Haskellのマルコフ連鎖アルゴリズム(1)

記事が長くて読みにくくなったのでHaskellのマルコフ連鎖アルゴリズム(2)に続く.

http://hackage.haskell.org/package/markov-chain

ソースをダウンロードして,解凍してghicの:lでロード.

Prelude > :l MarkovChain.hs 
[1 of 1] Compiling Data.MarkovChain ( MarkovChain.hs, interpreted )
Ok, modules loaded: Data.MarkovChain.
*Data.MarkovChain Random> 

実行

Data.MarkovChain Random>  take 100 $ run 2 "The sad cat sat on the mat. " 0 (Random.mkStdGen 123)
"The sat on the sat sad cat sat. The sad cat sad cat. The mat. The sad cat sat sat. The sad cat on th"

createMap関数の説明

createMap :: (Ord a) => Int -> [a] -> Map [a] [a]
createMap n x =
   let xc = cycle x
       sufxs   = map (take n) (iterate tail xc)
       imgxs   = map (:[]) (drop n xc)
       mapList = takeMatch x (zip sufxs imgxs)
   in  Map.fromListWith (++) mapList

以下で細かく見ていく.

map (take n) (iterate tail xc)
  • iterate関数:「次に進む」関数と初期値をもらって無限リストを作る.
  • take関数:take n l はリストlの先頭n個の項を要素に持つリストを返す.

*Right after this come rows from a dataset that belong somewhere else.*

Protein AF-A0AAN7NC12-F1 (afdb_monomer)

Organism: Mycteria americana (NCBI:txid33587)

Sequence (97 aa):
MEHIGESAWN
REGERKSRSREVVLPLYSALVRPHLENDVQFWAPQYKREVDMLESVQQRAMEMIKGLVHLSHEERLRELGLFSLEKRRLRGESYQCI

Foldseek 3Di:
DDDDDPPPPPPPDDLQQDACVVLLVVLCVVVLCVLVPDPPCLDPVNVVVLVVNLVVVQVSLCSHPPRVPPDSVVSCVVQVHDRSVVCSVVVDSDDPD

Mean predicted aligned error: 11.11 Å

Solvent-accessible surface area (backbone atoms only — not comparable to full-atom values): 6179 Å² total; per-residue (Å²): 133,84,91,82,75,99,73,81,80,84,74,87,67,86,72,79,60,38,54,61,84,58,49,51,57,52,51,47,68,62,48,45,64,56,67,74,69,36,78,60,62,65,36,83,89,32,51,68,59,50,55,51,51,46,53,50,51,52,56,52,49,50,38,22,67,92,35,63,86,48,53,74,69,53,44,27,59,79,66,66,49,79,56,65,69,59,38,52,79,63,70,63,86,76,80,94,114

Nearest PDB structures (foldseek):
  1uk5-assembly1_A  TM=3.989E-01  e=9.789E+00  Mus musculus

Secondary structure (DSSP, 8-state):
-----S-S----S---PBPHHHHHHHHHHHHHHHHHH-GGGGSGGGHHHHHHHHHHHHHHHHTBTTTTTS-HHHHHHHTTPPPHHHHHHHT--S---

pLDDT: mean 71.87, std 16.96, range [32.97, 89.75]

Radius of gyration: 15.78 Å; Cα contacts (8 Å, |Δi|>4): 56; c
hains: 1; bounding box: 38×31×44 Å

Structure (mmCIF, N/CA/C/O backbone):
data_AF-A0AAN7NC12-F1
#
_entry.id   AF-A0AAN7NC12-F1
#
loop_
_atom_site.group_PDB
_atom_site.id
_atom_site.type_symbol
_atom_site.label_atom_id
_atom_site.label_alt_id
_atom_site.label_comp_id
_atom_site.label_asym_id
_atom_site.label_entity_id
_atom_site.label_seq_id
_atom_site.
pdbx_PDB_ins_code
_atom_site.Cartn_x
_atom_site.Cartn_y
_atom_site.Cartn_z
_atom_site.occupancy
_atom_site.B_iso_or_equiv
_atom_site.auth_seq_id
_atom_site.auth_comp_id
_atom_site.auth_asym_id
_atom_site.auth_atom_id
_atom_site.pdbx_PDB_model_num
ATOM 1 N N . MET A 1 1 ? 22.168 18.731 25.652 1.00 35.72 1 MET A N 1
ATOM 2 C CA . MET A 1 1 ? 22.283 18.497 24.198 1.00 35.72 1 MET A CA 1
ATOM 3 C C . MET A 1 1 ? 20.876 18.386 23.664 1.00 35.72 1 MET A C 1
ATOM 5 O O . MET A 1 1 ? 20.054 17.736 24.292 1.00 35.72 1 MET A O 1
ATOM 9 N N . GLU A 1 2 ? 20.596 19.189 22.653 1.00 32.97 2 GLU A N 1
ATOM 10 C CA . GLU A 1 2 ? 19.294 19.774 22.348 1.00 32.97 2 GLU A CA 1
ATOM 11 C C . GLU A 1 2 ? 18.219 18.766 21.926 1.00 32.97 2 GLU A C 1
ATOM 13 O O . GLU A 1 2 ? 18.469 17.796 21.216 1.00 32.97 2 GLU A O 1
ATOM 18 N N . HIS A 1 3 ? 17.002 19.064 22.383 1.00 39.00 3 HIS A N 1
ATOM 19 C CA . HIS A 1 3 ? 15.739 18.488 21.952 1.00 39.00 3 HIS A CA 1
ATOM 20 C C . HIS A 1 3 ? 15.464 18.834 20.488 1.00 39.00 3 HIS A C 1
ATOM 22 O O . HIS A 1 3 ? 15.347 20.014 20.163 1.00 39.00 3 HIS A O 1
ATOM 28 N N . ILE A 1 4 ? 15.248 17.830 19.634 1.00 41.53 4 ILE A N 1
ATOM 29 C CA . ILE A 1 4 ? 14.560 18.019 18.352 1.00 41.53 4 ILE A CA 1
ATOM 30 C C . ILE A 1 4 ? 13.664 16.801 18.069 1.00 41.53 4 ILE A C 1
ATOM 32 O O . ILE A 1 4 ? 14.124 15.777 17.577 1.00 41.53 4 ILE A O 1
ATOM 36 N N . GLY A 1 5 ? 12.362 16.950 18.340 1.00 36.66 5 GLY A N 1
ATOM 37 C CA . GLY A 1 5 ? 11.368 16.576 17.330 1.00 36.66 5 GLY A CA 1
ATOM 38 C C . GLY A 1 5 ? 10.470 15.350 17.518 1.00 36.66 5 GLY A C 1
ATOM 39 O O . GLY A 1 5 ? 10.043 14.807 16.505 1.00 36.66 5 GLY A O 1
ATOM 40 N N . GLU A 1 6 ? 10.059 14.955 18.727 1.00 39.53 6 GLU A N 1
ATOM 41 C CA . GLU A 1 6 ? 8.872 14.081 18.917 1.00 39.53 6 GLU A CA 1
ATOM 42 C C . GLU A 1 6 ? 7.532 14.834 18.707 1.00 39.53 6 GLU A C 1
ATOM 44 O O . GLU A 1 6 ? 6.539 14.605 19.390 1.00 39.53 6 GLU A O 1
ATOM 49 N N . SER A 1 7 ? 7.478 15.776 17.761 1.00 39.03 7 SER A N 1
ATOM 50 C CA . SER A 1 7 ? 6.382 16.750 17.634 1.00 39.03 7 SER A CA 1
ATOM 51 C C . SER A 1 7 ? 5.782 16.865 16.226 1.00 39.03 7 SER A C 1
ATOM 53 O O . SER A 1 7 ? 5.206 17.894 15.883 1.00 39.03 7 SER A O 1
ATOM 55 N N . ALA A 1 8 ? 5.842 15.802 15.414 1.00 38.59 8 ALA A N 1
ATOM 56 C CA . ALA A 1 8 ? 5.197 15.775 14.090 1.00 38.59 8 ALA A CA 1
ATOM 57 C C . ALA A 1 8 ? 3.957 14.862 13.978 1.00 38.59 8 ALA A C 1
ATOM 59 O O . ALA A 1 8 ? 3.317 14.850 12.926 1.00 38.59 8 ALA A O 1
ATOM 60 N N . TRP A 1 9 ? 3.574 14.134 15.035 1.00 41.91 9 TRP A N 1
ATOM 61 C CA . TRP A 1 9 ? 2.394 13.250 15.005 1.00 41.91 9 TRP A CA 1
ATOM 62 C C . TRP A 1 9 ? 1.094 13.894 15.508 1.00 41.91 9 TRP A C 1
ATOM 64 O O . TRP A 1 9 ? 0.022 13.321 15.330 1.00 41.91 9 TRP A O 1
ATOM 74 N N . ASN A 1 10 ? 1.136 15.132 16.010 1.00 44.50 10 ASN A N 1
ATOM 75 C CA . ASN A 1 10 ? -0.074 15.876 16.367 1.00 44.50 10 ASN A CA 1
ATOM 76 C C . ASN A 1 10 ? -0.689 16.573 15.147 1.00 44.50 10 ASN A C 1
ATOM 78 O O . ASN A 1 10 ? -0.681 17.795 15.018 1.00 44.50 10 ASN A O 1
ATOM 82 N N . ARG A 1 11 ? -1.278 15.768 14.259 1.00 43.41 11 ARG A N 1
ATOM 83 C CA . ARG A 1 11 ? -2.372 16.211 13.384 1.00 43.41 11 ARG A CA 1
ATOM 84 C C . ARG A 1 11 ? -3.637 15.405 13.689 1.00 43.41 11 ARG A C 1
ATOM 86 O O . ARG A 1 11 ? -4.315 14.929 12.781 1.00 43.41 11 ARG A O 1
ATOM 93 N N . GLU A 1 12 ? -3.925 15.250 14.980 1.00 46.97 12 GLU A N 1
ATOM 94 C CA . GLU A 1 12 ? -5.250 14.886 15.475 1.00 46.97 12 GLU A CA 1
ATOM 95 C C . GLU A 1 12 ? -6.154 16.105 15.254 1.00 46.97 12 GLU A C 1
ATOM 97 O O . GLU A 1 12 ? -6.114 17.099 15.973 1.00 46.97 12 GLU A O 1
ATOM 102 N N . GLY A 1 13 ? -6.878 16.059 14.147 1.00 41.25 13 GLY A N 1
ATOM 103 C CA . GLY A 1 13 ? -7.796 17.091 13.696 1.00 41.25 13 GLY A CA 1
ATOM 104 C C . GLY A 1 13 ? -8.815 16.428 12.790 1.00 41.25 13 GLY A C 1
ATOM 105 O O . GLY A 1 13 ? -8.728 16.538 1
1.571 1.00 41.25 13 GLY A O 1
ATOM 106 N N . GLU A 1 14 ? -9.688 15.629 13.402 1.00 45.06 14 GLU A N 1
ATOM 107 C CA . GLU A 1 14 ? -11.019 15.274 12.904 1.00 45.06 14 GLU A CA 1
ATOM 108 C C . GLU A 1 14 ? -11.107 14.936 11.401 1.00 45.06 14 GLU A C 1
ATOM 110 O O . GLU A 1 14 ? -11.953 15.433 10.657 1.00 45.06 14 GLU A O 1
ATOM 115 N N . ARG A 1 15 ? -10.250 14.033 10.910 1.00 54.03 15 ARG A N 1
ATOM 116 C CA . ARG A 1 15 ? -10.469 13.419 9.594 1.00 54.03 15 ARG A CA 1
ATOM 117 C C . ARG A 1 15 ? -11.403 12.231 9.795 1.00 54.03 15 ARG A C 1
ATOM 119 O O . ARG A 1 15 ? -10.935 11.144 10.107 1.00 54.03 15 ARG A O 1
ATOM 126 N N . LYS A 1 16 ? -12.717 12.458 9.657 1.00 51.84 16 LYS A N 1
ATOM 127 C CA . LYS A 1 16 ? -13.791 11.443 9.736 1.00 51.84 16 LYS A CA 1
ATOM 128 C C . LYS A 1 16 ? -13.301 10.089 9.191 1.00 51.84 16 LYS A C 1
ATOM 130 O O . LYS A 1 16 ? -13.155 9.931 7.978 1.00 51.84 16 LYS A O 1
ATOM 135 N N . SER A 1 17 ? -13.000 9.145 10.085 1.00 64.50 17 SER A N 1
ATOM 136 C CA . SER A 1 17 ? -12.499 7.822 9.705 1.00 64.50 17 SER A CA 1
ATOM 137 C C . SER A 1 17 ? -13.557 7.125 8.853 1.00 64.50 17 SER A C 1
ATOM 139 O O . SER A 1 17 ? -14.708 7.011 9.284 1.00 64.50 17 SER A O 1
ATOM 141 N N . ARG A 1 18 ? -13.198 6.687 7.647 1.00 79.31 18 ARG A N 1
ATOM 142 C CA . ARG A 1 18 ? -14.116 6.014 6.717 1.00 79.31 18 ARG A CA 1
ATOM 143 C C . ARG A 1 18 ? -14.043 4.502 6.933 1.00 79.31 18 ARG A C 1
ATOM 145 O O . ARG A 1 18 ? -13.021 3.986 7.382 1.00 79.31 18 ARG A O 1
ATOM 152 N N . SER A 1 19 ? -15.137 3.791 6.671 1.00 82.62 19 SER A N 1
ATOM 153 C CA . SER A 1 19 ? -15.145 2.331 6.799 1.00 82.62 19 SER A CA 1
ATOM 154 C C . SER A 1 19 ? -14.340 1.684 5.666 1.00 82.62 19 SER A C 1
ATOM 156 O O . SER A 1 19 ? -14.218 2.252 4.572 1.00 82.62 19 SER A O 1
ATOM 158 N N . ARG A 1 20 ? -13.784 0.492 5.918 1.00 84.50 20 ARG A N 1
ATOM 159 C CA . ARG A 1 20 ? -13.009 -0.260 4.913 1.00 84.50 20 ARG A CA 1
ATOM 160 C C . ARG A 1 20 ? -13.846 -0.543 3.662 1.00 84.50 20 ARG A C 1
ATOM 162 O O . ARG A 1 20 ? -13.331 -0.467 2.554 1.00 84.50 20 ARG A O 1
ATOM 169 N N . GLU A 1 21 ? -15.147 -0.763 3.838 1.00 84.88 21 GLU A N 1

cycleで無限リストになったのを入力としているので,ここでは先頭20文字を入力とする.無限リストじゃないのにiterate関数でtailを使っているので,最終的に空リストにtailを適用してエラーとなる.繰り返したリストを入力しているので,語尾と先頭が繋がることに注意(この場合は「.T」).

Prelude> map (take 2) (iterate tail (take 20 (cycle "The sad cat sat.")))
["Th","he","e "," s","sa","ad","d "," c","ca","at","t "," s","sa","at","t.",".T","Th","he","e "," ",""
,"*** Exception: Prelude.tail: empty list
map (:[]) (drop n xc)
  • drop関数:リストの最初のn個を捨てる.
Prelude> map (:[]) (drop 2 "The sad cat sat.")
["e"," ","s","a","d"," ","c","a","t"," ","s","a","t","."]
takeMatch x (zip sufxs imgxs)

x = "The sad cat sat."
xc = cycle x
の場合で考える.

  • zip sufxs imgxs

sufxsとimgxsの両方とも無限リストであることに注意.最後の..は先頭に戻って繰り返しを表す.

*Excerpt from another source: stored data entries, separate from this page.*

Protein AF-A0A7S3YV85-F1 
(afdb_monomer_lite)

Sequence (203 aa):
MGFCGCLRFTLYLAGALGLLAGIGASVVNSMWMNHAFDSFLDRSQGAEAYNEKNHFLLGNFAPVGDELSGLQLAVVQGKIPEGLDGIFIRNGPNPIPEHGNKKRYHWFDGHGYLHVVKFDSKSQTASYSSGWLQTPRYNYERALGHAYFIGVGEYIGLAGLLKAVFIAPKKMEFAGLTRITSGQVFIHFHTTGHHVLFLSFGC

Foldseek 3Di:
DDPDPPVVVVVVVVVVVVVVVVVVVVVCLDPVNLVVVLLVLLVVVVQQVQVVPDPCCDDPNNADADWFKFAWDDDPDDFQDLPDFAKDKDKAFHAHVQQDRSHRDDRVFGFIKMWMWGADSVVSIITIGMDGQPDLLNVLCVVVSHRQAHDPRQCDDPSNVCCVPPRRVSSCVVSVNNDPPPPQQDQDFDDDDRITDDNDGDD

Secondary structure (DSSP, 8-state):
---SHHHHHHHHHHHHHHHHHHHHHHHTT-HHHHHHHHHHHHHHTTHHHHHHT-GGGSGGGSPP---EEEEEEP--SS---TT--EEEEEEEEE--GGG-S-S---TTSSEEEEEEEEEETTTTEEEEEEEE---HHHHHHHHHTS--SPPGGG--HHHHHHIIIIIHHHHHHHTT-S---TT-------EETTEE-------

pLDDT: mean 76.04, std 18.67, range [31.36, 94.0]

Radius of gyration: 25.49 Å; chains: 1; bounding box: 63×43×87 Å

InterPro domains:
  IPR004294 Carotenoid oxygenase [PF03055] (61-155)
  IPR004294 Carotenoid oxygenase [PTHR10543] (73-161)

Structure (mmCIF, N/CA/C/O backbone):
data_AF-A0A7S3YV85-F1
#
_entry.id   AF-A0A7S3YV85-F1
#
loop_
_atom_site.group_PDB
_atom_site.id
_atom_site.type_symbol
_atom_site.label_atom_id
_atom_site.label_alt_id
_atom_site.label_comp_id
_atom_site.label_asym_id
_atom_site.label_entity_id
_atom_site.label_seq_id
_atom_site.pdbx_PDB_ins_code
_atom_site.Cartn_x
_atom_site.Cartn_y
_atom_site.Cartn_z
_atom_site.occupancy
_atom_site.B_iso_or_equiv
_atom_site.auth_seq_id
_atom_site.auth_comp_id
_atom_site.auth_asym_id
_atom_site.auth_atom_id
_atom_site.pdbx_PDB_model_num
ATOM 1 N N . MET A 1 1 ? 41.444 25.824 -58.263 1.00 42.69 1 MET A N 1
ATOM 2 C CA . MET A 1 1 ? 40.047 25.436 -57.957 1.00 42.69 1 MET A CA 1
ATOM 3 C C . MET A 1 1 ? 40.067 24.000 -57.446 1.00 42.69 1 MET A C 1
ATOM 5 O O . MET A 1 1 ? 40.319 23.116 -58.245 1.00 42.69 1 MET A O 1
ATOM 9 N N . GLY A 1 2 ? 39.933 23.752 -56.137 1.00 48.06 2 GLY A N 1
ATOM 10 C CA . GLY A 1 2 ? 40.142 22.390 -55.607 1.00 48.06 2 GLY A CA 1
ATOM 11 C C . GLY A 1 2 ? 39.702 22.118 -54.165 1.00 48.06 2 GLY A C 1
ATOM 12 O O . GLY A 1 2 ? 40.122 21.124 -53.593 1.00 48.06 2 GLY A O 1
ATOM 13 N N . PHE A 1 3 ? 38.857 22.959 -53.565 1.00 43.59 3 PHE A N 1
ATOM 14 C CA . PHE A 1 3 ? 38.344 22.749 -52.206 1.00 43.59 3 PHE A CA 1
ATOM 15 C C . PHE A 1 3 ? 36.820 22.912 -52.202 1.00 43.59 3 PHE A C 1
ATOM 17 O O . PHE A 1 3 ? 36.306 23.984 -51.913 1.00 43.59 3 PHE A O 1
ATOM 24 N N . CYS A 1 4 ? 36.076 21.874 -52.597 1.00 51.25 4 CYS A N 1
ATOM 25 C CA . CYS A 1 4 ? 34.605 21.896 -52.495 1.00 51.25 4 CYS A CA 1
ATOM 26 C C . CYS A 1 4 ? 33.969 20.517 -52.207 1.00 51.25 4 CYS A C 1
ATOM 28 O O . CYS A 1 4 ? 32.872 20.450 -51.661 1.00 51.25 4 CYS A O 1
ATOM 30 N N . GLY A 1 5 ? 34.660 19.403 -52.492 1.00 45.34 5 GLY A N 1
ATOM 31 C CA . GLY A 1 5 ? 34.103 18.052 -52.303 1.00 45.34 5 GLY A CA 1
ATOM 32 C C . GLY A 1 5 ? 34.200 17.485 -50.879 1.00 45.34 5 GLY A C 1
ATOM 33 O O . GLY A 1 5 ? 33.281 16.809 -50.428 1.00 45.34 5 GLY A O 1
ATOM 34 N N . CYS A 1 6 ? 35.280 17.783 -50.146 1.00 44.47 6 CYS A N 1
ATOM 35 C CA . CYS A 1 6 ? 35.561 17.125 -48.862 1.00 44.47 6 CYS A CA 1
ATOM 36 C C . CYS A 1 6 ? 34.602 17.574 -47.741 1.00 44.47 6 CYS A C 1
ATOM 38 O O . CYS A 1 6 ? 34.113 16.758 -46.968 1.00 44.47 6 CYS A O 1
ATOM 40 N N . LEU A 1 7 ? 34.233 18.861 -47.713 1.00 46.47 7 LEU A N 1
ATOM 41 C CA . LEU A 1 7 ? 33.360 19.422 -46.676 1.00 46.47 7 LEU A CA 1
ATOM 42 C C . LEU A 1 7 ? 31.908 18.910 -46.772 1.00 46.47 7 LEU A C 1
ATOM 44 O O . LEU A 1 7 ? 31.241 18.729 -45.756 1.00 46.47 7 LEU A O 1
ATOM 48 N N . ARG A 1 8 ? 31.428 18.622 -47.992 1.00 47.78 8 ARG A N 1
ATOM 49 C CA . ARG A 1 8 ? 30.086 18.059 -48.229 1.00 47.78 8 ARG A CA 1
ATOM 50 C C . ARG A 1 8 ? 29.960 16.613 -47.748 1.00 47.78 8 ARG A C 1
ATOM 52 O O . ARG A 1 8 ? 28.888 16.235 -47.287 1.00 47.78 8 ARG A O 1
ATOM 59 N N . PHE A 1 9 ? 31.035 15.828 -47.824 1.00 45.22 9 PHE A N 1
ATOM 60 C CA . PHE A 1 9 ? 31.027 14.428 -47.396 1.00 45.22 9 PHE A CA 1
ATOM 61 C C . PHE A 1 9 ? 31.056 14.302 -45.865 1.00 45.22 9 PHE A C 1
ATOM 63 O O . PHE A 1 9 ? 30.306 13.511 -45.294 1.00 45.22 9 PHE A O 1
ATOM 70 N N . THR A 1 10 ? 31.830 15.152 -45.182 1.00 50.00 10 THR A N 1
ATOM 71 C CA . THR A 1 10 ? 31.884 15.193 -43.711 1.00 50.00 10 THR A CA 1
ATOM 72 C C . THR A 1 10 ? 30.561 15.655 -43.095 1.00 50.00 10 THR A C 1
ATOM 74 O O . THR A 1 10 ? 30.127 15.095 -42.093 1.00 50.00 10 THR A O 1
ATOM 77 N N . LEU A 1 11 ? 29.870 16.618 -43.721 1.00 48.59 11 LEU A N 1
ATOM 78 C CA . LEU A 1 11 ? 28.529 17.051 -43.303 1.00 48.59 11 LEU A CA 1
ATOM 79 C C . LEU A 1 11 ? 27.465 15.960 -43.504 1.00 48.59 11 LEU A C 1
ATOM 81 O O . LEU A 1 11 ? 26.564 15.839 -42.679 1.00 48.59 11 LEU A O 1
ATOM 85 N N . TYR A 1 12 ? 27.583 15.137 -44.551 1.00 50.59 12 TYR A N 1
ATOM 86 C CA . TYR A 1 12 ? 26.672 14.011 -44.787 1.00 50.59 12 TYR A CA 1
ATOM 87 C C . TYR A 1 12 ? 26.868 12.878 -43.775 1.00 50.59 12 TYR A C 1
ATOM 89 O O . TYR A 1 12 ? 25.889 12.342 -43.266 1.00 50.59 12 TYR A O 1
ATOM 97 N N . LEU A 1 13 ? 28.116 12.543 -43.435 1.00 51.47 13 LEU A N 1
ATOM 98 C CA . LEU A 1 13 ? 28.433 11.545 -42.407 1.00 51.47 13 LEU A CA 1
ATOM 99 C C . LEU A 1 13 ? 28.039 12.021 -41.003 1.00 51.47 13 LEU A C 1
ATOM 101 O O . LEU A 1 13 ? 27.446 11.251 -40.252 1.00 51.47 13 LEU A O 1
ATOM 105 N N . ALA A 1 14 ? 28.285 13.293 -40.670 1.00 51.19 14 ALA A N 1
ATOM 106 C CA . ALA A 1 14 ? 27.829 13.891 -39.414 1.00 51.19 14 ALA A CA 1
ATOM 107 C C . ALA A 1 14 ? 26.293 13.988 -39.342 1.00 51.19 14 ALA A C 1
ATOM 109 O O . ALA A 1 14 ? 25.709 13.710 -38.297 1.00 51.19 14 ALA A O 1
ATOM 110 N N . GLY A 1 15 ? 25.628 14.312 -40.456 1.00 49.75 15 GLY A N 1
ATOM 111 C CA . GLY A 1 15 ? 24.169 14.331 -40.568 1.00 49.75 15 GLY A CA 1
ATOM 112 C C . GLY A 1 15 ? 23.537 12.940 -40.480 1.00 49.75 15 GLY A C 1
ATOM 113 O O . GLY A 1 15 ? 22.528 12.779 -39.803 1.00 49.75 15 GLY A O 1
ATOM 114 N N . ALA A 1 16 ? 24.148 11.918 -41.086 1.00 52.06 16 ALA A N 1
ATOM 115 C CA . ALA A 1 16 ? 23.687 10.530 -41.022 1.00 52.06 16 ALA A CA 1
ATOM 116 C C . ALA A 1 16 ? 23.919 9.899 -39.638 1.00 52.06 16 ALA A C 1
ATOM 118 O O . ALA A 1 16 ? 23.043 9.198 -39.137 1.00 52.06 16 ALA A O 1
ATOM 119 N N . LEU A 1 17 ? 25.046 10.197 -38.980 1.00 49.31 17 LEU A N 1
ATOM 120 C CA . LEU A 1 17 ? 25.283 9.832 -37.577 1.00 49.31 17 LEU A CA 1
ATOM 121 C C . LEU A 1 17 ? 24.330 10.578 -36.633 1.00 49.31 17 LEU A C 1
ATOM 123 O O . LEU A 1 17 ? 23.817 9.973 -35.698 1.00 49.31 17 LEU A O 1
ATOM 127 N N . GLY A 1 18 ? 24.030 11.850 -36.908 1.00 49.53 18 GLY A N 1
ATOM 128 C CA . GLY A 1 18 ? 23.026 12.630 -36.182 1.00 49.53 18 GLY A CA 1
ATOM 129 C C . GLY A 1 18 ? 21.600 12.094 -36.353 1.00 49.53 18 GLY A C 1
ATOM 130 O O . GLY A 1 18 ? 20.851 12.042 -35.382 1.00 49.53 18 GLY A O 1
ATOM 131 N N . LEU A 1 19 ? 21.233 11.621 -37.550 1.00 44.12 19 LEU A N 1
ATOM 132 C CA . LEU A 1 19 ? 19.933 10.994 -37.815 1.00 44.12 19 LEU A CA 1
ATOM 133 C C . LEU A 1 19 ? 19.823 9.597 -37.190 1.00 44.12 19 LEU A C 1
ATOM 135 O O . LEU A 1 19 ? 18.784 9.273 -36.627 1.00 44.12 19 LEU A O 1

[("Th","e"),("he"," "),("e ","s"),(" s","a"),("sa","d"),("ad"," "),("d ","c"),(" c","a"),
 ("ca","t"),("at"," "),("t ","s"),(" s","a"),("sa","t"),("at","."),("t.","T"),(".T","h"),("Th","e"),..]

takeMatch関数に関しては,以下の「takeMatch関数の説明」を参照.
takeMatch関数は,2個引数(両方リスト)をとって,第一引数のリストの要素の数だけ第二引数のリストの要素を先頭から返す関数である.よって,第一引数と第二引数の対応を表にするとわかりやすい(気がする).xとzip sufxs imgxsの各要素の対応を以下の表に示す.

xの各要素 zip sufxs imgxsの各要素
'T' ("Th","e")
'h' ("he"," ")
'e' ("e ","s")
' ' (" s","a")
's' ("sa","d")
'a' ("ad"," ")
'd' ("d ","c")
' ' (" c","a")
'c' ("ca","t")
'a' ("at"," ")
't' ("t ","s")
' ' (" s","a")
's' ("sa","t")
'a' ("at",".")
't' ("t.","T")
'.' (".T","h")

takeMatch x (zip sufxs imgxs)の結果を一応以下に示しておく.

[("Th","e"),("he"," "),("e ","s"),(" s","a"),("sa","d"),("ad"," "),("d ","c"),(" c","a"),
 ("ca","t"),("at"," "),("t ","s"),(" s","a"),("sa","t"),("at","."),("t.","T"),(".T","h")]
Map.fromListWith (++) mapList
  • fromListWith関数: 結合関数(第一引数)でkey/valueのペアからMapを作成する.
Prelude Data.Map> :t fromListWith
fromListWith :: (Ord k) => (a -> a -> a) -> [(k, a)] -> Map k a

Prelude Data.Map> fromListWith (++) [(5,"a"), (5,"b"), (3,"b"), (3,"a"), (5,"a")]
fromList [(3,"ab"),(5,"aba")]

Map.fromListWith (++) mapListの実行結果を一応示す.

fromList [(" c","a"),(" s","aa"),(".T","h"),("Th","e"),("ad"," "),("at",". "),("ca","t"),
("d ","c"),("e ","s"),("he"," "),("sa","td"),("t ","s"),("t.","T")]

takeMatch関数の説明

2個引数(両方リスト)をとって,第一引数のリストの要素の数だけ第二引数のリストの要素を先頭から返す関数.

takeMatch :: [b] -> [a] -> [a]
takeMatch = zipWith (flip const)
  • const関数: 2個引数を取って,第1引数を返す.
  • flip関数: 2引数関数を与えると,引数順をひっくり返した関数を返す.flip f x y = f y x

つまりflip constは,「2個引数を取って第二引数を返す関数」となる.

  • zipWith関数: 2個リストを引数にとって第一引数の関数を各要素に適用する
Prelude> :t zipWith
zipWith :: (a -> b -> c) -> [a] -> [b] -> [c]

Prelude> zipWith (+) [1,2,3] [3,2,1] 
[4,4,4]

takeMatchの実行例を以下に示す(zipWithのほうで).

Prelude> zipWith (flip const) [1, 2] [3, 4, 5] 
[3,4]